Large-scale morphogenetic control
Teratomas display differentiation of numerous cell types but an absence of orderly organization of the whole. A similarly striking uncoupling of lower-level histogenesis from large-scale pattern formation occurs when long-range bioelectrical signals are disrupted during embryogenesis [23]. The Disorganization mouse mutant is likely to be an important entry-point into understanding this phenomenon; while not yet molecularly characterized, its phenotype reveals a remarkable confusion of the large-scale bodyplan of the mouse despite normal organ development [24–26].
Crucially, induction of large-scale morphogenetic remodeling can re-exert control, resulting in coherent patterning. Teratoma cells become normal mice when implanted into embryos [27], and induction of limb regeneration is known to tame neoplasm when amputation occurs through the tumor [28–34]. In the future, it is imperative for regenerative biology to deepen its links to cancer research.

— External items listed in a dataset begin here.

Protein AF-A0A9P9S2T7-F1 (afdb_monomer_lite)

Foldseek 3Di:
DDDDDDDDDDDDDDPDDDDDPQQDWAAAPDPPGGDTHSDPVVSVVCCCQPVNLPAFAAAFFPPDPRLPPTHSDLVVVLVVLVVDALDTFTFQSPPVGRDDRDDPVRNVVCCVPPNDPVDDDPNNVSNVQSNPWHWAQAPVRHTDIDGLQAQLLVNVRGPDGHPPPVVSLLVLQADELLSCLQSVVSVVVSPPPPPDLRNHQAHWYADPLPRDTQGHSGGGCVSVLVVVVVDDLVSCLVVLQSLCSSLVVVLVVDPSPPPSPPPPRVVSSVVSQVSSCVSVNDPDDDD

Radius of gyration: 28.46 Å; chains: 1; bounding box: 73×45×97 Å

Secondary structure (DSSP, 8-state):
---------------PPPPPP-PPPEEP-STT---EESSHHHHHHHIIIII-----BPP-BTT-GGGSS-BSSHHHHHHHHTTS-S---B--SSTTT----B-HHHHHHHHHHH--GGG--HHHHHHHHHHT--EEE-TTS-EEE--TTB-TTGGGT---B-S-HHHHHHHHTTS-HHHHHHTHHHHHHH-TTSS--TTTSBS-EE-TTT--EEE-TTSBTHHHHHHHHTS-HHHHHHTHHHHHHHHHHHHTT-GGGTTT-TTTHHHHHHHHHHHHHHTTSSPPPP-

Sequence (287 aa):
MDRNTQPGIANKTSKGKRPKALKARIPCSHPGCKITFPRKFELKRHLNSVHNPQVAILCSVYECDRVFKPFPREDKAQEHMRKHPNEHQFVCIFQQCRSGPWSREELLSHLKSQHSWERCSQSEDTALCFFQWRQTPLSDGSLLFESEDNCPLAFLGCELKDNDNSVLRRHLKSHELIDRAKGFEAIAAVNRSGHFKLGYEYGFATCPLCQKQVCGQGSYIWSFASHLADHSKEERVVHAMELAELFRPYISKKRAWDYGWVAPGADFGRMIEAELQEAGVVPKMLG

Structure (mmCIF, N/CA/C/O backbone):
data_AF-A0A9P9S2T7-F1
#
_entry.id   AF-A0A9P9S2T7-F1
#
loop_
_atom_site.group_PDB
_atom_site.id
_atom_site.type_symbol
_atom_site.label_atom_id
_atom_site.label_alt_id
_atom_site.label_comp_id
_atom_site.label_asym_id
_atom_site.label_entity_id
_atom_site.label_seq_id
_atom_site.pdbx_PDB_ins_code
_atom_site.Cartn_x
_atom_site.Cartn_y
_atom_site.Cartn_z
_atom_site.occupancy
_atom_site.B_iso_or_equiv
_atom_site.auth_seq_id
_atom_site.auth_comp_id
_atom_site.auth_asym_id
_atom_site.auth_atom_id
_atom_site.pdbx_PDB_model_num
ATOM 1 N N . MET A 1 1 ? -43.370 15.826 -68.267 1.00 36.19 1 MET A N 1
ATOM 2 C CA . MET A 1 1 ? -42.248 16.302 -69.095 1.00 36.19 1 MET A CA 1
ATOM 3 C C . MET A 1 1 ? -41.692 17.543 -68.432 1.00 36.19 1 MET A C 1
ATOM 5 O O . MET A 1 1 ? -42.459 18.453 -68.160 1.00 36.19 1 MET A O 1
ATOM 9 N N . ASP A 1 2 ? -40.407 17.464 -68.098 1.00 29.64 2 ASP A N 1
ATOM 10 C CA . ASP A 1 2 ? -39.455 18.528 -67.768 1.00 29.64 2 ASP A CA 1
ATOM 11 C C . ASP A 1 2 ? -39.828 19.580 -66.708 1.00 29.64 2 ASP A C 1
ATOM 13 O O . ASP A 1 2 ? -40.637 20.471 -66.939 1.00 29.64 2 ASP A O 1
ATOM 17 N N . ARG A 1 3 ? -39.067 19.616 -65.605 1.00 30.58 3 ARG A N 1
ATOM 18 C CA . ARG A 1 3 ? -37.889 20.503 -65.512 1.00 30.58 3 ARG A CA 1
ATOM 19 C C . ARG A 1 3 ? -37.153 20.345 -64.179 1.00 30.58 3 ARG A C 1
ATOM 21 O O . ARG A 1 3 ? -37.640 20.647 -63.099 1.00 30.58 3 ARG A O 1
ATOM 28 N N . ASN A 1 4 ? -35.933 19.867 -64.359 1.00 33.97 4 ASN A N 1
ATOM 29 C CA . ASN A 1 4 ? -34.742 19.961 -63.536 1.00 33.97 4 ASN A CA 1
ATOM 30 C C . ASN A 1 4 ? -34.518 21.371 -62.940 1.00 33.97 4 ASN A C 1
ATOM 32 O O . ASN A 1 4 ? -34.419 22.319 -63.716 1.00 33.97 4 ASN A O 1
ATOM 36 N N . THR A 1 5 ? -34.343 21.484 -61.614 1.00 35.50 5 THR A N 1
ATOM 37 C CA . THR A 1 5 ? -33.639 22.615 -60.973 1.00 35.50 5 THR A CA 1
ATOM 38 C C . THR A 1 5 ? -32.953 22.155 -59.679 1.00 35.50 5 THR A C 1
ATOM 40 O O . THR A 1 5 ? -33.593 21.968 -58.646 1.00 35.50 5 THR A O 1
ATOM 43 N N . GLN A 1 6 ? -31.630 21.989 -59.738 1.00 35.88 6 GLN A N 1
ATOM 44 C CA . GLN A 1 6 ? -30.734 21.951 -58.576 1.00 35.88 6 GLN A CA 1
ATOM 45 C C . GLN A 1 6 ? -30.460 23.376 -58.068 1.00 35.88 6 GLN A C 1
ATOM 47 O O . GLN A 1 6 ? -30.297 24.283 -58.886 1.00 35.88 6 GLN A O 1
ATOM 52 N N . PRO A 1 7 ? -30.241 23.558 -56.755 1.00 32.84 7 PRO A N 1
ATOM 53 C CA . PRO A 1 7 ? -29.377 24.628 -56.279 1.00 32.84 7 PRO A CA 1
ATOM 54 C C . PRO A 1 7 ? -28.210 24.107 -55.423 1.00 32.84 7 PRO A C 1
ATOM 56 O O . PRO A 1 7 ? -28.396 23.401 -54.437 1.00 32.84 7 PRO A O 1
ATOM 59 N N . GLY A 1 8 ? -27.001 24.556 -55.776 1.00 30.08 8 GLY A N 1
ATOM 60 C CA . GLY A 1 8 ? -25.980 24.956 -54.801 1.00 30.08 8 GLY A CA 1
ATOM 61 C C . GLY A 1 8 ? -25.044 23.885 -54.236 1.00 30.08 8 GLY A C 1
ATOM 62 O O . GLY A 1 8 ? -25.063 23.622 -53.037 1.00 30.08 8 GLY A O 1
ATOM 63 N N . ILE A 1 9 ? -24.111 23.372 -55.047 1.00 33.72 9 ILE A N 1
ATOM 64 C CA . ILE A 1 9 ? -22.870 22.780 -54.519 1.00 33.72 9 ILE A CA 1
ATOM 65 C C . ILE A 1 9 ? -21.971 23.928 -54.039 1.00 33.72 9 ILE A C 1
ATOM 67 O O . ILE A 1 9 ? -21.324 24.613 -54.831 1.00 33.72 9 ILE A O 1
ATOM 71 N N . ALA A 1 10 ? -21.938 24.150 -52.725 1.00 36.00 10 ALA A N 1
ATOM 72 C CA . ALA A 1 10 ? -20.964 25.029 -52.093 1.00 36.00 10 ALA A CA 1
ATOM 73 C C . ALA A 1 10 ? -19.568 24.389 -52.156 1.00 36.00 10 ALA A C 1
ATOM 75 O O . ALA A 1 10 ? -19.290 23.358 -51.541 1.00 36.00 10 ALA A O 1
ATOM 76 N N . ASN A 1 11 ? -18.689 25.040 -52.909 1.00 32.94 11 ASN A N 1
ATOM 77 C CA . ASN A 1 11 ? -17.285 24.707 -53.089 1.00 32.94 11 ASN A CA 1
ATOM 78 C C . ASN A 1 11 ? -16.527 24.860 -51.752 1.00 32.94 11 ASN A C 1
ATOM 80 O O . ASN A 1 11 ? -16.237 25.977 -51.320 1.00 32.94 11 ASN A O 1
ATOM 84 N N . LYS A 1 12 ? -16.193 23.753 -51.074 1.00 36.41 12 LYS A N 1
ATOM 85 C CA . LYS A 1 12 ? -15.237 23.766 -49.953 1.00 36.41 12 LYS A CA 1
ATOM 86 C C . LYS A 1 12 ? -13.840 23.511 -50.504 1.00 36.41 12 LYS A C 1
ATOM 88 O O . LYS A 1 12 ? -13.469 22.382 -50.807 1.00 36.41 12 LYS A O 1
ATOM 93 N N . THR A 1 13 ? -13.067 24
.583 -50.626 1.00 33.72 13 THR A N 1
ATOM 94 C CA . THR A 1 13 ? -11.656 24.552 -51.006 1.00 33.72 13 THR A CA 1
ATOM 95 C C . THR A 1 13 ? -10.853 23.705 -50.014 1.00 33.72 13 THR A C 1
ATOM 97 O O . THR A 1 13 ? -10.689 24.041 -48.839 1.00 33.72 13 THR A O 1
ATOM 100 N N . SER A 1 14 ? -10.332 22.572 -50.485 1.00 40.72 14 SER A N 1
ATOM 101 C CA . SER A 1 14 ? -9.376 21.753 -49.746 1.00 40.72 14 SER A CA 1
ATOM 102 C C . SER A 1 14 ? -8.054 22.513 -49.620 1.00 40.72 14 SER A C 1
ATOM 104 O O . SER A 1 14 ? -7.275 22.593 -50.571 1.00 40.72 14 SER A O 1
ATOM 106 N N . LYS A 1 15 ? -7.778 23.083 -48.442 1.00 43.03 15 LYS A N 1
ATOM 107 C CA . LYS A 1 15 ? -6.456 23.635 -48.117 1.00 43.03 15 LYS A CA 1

Importantly, a number of the model systems discussed in this issue could be ideal contexts in which to explore the profound cancer-regeneration connection, including the relationship between tumor susceptibility and regenerative potential among species and tissues. It has been suggested that a “tumor is a wound that does not heal” [35]; progress in the induction of regenerative and wound-healing response may have profound implications for the biomedicine of cancer [ Zhao and Emming chapters ].
The suggestion that a fundamental, field-based description of morphogenesis is the best way to address regeneration is a minority view. Certainly near-term applications exist for direct bioengineering solutions to specific types of injury and induction of distinct cellular responses by transcription factors and soluble molecules. At the same time, developmental biology is actively seeking a systems-level understanding of large-scale regeneration. Highly-regenerative model species clearly illustrate that endogenous mechanisms of the host can rapidly rebuild organs and appendages that are too complex for us to assemble directly. Activating programs containing multiple, well-integrated lower level processes could coax the body to re-create its target morphology, providing a broadly-relevant strategy. These complementary approaches are beautifully contrasted by Antoine de Saint-Exupery in his statement, albeit made in another context. The development of biotechnology to assist the organism in its homeostatic longing for the complete, correct morphology on multiple scales is an incredibly exciting project with likely transformative effects on many aspects of biomedicine.